___ PROVIDED RECORDS

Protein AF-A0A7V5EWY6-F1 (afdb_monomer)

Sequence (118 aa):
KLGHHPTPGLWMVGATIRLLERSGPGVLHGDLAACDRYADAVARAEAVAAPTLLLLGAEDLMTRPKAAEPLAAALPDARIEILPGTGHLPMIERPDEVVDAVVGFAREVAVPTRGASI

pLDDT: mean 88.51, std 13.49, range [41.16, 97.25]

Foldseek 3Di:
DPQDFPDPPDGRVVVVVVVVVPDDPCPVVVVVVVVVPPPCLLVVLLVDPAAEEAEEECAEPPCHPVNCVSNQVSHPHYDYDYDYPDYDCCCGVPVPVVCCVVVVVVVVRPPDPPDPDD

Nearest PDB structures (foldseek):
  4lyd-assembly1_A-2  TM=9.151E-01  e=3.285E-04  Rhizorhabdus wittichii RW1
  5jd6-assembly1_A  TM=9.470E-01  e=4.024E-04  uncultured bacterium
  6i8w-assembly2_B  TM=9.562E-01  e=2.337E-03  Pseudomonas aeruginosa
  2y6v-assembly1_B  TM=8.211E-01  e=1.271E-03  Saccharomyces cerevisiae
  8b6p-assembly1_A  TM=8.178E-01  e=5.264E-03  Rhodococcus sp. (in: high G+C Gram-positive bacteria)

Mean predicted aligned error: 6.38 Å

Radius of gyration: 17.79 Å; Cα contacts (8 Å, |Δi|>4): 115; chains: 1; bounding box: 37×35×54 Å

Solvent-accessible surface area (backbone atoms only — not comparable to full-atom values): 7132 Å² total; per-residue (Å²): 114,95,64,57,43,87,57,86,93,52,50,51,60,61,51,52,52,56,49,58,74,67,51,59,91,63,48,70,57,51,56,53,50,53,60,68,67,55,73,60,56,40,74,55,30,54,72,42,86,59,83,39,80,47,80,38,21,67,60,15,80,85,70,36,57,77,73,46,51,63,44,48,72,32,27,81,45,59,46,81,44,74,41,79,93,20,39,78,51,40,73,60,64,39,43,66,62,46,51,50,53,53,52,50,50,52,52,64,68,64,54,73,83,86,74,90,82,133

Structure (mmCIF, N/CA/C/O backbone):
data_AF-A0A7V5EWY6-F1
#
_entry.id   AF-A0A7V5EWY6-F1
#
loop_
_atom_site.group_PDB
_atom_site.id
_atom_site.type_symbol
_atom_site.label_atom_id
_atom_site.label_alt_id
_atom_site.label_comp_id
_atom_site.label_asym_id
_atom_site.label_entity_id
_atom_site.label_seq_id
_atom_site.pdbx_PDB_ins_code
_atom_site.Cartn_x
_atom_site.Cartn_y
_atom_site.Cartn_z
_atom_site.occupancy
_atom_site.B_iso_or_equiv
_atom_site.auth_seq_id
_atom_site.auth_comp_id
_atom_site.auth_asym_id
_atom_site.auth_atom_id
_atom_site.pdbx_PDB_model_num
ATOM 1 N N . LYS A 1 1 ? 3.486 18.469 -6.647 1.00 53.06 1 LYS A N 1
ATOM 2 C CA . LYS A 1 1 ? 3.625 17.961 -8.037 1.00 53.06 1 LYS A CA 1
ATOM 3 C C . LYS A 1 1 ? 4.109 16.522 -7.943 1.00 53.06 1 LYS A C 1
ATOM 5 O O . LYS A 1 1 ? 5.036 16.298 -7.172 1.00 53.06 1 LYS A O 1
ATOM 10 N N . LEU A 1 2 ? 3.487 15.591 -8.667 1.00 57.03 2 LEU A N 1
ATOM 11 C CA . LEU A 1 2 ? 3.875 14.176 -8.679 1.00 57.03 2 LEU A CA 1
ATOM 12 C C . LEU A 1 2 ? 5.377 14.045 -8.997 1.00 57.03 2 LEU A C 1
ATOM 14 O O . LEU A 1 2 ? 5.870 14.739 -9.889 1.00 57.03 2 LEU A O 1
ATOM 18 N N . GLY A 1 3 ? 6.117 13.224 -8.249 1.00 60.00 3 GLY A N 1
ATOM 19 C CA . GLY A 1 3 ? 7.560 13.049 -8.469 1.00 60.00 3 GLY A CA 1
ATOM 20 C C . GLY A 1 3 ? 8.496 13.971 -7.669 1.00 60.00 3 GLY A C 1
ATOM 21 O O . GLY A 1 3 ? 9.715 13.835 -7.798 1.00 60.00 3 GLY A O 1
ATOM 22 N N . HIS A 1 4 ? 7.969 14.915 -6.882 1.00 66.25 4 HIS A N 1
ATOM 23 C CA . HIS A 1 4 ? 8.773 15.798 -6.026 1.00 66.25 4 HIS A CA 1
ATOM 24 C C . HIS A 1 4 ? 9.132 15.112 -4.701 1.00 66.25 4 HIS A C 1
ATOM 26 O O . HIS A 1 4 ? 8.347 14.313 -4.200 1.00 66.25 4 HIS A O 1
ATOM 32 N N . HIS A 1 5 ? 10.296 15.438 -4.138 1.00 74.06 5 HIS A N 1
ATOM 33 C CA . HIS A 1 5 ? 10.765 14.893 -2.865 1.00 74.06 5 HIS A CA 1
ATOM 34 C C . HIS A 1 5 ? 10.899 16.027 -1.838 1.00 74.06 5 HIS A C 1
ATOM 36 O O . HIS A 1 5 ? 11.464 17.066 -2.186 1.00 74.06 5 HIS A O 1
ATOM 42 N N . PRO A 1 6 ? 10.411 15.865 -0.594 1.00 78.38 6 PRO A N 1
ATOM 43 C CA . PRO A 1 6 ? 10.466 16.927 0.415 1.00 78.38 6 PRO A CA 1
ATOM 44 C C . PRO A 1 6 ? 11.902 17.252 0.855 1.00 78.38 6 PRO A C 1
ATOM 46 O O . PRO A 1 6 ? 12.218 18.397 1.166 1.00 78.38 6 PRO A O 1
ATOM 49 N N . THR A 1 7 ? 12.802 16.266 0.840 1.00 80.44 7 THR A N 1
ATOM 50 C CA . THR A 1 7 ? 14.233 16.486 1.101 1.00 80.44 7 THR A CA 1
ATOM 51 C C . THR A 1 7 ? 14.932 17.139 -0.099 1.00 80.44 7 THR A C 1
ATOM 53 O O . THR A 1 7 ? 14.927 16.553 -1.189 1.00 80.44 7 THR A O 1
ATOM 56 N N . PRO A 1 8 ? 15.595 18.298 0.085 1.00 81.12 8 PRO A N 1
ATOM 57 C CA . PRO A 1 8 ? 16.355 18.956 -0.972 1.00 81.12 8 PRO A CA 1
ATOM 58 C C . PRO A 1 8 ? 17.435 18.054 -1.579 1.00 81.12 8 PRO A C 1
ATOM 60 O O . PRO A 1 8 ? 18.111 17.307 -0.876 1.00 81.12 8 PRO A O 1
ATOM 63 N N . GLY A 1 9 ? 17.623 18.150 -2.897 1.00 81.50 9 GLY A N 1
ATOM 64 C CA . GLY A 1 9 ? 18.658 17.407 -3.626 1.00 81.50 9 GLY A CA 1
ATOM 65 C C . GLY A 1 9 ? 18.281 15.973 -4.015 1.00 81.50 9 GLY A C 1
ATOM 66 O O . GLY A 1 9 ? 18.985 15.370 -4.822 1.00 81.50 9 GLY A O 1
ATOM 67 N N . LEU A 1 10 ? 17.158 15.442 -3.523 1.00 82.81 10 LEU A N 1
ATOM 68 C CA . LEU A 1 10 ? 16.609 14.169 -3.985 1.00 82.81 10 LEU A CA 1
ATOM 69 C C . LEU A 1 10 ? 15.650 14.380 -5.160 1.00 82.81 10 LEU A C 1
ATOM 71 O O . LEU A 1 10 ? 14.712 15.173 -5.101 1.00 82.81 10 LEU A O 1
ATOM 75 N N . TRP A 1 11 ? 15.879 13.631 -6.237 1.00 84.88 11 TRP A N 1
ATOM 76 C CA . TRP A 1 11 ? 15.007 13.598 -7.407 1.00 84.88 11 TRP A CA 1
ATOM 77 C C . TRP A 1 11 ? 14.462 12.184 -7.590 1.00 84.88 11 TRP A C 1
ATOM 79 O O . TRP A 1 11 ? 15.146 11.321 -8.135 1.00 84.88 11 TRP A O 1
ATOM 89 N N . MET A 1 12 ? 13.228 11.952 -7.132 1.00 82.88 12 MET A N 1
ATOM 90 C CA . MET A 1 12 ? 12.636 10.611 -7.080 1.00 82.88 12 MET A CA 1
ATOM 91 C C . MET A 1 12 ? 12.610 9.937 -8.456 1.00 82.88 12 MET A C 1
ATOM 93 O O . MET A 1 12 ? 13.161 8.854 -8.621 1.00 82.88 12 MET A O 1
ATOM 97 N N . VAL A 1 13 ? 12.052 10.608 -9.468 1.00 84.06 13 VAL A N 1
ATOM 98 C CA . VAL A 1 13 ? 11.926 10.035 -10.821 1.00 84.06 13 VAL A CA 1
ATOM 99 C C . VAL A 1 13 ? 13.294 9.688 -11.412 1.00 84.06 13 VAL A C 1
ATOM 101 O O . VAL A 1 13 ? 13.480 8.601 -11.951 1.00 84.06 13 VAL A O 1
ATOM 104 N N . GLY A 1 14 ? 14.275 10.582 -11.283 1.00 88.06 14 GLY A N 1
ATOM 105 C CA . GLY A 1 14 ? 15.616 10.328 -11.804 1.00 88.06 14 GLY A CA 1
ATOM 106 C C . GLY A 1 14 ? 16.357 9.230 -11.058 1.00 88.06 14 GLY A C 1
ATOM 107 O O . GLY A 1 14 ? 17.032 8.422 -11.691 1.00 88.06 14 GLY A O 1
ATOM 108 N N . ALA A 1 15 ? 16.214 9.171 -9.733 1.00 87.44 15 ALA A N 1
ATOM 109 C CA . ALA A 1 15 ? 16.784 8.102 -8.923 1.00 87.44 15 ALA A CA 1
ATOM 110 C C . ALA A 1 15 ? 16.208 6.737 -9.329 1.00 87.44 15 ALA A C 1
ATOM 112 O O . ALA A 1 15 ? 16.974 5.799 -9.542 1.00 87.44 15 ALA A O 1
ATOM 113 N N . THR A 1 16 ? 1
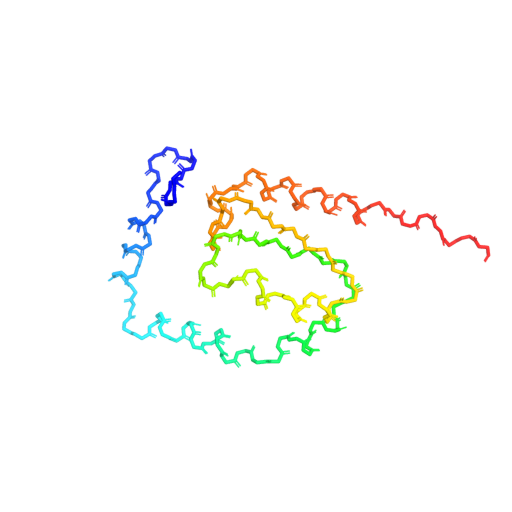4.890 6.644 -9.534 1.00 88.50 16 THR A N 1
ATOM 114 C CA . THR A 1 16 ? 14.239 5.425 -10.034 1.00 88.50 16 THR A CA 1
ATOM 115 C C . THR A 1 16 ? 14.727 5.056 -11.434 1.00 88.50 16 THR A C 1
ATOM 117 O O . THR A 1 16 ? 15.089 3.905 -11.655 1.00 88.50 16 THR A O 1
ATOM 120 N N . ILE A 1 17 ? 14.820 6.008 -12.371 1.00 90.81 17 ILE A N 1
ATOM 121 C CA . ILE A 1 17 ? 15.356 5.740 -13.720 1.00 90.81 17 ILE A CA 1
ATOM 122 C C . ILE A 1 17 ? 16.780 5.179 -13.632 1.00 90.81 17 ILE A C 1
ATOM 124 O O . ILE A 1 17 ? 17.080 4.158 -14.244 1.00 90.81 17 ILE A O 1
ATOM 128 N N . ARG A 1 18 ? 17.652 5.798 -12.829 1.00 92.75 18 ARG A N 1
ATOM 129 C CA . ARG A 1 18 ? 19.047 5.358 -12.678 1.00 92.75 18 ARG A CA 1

______
___ PROVIDED RECORDS

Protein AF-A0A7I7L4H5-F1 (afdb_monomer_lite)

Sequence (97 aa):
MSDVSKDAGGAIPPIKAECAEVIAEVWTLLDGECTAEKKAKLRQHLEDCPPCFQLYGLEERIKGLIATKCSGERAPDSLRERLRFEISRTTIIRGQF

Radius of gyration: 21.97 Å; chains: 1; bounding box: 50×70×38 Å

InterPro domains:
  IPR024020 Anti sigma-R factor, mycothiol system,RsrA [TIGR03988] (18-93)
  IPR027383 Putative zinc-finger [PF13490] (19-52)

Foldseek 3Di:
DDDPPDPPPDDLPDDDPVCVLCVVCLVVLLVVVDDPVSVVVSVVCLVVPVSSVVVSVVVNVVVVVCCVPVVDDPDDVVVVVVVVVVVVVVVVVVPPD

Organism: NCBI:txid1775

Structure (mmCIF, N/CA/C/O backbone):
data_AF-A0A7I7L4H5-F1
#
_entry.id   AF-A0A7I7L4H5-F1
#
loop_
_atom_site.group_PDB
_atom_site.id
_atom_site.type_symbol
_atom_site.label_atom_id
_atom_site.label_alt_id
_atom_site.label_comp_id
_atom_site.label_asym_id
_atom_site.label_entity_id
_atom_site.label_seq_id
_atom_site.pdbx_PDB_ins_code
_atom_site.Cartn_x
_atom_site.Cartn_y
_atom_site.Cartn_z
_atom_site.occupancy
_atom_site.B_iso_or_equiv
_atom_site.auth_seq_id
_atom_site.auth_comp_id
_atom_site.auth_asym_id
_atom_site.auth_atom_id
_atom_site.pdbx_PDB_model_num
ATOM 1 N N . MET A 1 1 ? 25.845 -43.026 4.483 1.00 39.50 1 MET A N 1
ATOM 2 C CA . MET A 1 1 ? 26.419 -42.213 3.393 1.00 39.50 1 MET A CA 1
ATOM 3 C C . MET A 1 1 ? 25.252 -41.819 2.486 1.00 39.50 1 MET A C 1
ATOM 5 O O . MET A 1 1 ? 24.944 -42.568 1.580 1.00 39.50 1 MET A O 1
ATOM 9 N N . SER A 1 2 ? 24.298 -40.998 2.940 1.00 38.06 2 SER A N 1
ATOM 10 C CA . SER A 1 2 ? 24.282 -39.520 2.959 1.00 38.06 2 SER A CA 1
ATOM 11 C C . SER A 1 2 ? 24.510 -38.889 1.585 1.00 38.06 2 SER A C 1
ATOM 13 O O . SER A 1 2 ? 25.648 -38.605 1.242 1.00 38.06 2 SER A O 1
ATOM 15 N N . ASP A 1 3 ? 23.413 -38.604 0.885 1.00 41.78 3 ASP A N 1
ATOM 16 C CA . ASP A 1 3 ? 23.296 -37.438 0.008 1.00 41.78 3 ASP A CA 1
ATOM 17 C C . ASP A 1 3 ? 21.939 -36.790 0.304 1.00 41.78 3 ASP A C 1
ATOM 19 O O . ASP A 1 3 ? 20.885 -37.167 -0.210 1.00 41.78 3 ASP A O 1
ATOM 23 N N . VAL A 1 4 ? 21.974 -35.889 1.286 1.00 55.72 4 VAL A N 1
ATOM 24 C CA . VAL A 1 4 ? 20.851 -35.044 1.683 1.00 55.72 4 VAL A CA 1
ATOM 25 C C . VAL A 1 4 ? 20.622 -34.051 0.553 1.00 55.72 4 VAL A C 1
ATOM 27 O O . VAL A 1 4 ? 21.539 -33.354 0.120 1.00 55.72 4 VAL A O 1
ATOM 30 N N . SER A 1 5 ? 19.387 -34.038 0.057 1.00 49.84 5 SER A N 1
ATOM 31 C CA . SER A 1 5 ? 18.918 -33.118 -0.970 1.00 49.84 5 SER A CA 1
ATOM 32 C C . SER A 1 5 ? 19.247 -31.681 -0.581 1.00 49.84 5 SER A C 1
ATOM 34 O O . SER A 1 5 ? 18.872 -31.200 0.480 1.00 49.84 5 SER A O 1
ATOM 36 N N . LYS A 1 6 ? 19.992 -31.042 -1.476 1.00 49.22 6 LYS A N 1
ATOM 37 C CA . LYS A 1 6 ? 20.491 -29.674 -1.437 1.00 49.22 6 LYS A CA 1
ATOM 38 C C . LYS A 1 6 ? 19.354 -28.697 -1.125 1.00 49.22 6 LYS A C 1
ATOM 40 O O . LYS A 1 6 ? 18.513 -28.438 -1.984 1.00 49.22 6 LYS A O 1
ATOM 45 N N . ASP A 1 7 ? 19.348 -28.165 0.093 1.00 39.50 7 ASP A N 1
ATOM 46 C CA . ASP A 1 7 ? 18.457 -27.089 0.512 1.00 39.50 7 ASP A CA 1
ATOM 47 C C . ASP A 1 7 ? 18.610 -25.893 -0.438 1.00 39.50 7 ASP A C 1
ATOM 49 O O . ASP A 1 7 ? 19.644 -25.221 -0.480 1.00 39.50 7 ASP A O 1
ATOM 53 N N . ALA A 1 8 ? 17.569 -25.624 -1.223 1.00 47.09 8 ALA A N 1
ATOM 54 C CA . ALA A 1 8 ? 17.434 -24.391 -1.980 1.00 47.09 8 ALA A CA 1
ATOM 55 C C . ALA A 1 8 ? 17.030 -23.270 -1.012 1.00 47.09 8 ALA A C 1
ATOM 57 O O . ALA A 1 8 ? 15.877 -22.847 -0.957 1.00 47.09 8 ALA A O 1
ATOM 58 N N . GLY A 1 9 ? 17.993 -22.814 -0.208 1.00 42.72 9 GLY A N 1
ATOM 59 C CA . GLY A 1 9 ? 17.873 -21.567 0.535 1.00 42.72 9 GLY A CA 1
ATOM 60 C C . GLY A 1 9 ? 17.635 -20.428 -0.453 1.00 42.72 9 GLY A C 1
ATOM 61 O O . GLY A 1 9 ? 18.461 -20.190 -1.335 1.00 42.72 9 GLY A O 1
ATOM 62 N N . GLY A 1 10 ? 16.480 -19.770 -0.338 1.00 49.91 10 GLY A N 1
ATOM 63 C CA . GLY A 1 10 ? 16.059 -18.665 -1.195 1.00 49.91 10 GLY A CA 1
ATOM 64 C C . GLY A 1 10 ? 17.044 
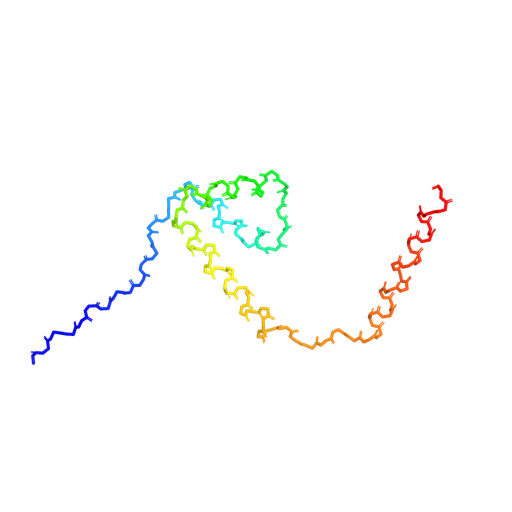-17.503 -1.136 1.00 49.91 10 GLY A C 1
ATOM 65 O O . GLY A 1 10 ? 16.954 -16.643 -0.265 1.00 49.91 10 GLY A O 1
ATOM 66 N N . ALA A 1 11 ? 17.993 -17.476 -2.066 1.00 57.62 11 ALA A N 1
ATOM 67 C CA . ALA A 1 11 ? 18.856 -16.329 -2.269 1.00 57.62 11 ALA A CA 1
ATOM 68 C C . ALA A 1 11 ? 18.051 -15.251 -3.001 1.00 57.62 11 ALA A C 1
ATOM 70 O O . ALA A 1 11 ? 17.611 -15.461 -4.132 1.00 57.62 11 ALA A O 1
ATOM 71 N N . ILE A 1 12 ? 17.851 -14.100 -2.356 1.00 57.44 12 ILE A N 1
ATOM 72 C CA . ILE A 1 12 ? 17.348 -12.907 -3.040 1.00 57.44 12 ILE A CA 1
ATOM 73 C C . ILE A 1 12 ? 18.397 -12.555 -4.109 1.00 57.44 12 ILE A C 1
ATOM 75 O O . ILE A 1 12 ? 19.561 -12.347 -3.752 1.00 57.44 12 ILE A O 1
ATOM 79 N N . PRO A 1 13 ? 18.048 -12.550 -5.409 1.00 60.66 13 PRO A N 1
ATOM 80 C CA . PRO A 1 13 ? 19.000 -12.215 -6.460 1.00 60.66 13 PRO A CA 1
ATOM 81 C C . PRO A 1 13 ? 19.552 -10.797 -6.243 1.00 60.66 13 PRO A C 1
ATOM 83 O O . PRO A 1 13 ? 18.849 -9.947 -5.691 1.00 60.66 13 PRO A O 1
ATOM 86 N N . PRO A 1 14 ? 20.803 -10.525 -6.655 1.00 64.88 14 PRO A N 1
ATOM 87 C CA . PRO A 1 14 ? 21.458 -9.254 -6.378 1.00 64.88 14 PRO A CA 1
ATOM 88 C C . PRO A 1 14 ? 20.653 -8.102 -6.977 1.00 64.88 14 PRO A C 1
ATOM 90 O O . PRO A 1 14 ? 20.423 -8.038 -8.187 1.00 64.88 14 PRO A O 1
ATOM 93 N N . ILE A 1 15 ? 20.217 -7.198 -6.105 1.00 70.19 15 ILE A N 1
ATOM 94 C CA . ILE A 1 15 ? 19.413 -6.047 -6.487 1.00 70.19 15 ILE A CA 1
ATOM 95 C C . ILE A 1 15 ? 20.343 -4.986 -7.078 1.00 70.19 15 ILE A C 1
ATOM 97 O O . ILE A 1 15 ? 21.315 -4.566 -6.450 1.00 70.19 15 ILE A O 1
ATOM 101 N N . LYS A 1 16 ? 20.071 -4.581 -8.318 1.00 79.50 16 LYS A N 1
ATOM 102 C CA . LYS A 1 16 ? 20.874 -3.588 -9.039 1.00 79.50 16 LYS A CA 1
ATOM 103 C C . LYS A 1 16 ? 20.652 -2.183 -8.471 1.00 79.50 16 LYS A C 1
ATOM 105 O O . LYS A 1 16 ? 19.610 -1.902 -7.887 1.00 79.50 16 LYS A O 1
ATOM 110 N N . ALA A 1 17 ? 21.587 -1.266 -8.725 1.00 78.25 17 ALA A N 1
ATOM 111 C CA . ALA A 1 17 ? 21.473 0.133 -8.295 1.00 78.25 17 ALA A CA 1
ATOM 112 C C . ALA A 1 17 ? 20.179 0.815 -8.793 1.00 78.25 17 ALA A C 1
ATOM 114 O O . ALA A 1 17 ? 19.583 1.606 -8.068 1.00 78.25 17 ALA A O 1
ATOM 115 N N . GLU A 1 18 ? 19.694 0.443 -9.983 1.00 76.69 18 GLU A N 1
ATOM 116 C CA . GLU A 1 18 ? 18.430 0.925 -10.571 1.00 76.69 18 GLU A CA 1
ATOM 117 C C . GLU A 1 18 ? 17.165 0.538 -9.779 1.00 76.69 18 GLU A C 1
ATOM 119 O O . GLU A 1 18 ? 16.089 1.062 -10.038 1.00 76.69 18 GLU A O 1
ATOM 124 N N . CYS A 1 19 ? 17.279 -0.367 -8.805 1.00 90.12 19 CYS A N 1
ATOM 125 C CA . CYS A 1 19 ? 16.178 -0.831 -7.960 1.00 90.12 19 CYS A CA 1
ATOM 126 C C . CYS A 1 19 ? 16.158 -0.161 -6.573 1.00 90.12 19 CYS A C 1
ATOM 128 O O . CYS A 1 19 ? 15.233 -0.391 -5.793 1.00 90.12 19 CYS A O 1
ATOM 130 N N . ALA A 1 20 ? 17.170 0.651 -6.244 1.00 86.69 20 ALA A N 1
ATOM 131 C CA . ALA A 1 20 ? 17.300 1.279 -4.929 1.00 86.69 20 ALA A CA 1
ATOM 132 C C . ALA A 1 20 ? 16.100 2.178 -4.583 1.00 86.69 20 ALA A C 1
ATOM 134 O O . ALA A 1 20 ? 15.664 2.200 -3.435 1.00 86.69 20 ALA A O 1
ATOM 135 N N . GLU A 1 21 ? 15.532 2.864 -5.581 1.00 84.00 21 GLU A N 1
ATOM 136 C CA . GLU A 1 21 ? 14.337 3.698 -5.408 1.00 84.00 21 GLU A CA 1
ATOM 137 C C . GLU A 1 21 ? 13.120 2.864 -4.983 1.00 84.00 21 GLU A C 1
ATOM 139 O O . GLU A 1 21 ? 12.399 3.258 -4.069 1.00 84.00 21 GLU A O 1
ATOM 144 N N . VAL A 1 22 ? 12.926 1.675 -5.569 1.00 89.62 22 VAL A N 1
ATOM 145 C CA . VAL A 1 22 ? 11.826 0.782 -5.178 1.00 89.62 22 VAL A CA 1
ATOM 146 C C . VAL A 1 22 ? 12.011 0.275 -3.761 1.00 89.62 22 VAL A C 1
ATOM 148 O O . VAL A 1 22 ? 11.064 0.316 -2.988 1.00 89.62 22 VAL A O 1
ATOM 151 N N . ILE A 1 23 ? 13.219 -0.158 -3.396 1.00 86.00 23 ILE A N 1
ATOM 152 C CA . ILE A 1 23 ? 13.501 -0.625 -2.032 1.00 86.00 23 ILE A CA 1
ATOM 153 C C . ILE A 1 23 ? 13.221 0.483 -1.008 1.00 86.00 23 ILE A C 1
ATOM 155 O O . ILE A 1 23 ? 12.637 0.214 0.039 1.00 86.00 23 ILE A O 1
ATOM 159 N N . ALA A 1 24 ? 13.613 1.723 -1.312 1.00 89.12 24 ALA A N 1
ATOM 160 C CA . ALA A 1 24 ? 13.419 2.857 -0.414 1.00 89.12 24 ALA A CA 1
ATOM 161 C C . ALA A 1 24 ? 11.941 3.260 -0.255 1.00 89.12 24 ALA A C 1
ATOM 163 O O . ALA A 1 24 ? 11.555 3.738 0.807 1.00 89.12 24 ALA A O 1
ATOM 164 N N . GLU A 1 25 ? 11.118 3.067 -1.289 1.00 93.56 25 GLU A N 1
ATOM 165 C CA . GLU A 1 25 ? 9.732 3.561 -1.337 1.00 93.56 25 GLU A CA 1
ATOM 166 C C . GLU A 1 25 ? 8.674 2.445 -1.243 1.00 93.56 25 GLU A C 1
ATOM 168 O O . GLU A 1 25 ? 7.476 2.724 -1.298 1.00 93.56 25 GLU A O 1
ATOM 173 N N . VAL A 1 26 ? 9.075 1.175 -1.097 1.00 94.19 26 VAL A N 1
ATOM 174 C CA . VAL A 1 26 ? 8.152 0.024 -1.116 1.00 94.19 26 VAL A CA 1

______

§ **WHAT YOU NEED TO DO**: All lines above from the one containing "ATOM 38 C C" up to and including the one containing "ATOM 68 C C ." are to be set down exactly, and nothing else. Leave images out.

§ **EXERCISE RESULT**:
ATOM 38 C C . LYS A 1 6 ? 19.354 -28.697 -1.125 1.00 49.22 6 LYS A C 1
ATOM 40 O O . LYS A 1 6 ? 18.513 -28.438 -1.984 1.00 49.22 6 LYS A O 1
ATOM 45 N N . ASP A 1 7 ? 19.348 -28.165 0.093 1.00 39.50 7 ASP A N 1
ATOM 46 C CA . ASP A 1 7 ? 18.457 -27.089 0.512 1.00 39.50 7 ASP A CA 1
ATOM 47 C C . ASP A 1 7 ? 18.610 -25.893 -0.438 1.00 39.50 7 ASP A C 1
ATOM 49 O O . ASP A 1 7 ? 19.644 -25.221 -0.480 1.00 39.50 7 ASP A O 1
ATOM 53 N N . ALA A 1 8 ? 17.569 -25.624 -1.223 1.00 47.09 8 ALA A N 1
ATOM 54 C CA . ALA A 1 8 ? 17.434 -24.391 -1.980 1.00 47.09 8 ALA A CA 1
ATOM 55 C C . ALA A 1 8 ? 17.030 -23.270 -1.012 1.00 47.09 8 ALA A C 1
ATOM 57 O O . ALA A 1 8 ? 15.877 -22.847 -0.957 1.00 47.09 8 ALA A O 1
ATOM 58 N N . GLY A 1 9 ? 17.993 -22.814 -0.208 1.00 42.72 9 GLY A N 1
ATOM 59 C CA . GLY A 1 9 ? 17.873 -21.567 0.535 1.00 42.72 9 GLY A CA 1
ATOM 60 C C . GLY A 1 9 ? 17.635 -20.428 -0.453 1.00 42.72 9 GLY A C 1
ATOM 61 O O . GLY A 1 9 ? 18.461 -20.190 -1.335 1.00 42.72 9 GLY A O 1
ATOM 62 N N . GLY A 1 10 ? 16.480 -19.770 -0.338 1.00 49.91 10 GLY A N 1
ATOM 63 C CA . GLY A 1 10 ? 16.059 -18.665 -1.195 1.00 49.91 10 GLY A CA 1
ATOM 64 C C . GLY A 1 10 ? 17.044 
-17.503 -1.136 1.00 49.91 10 GLY A C 1
ATOM 65 O O . GLY A 1 10 ? 16.954 -16.643 -0.265 1.00 49.91 10 GLY A O 1
ATOM 66 N N . ALA A 1 11 ? 17.993 -17.476 -2.066 1.00 57.62 11 ALA A N 1
ATOM 67 C CA . ALA A 1 11 ? 18.856 -16.329 -2.269 1.00 57.62 11 ALA A CA 1
ATOM 68 C C . ALA A 1 11 ? 18.051 -15.251 -3.001 1.00 57.62 11 ALA A C 1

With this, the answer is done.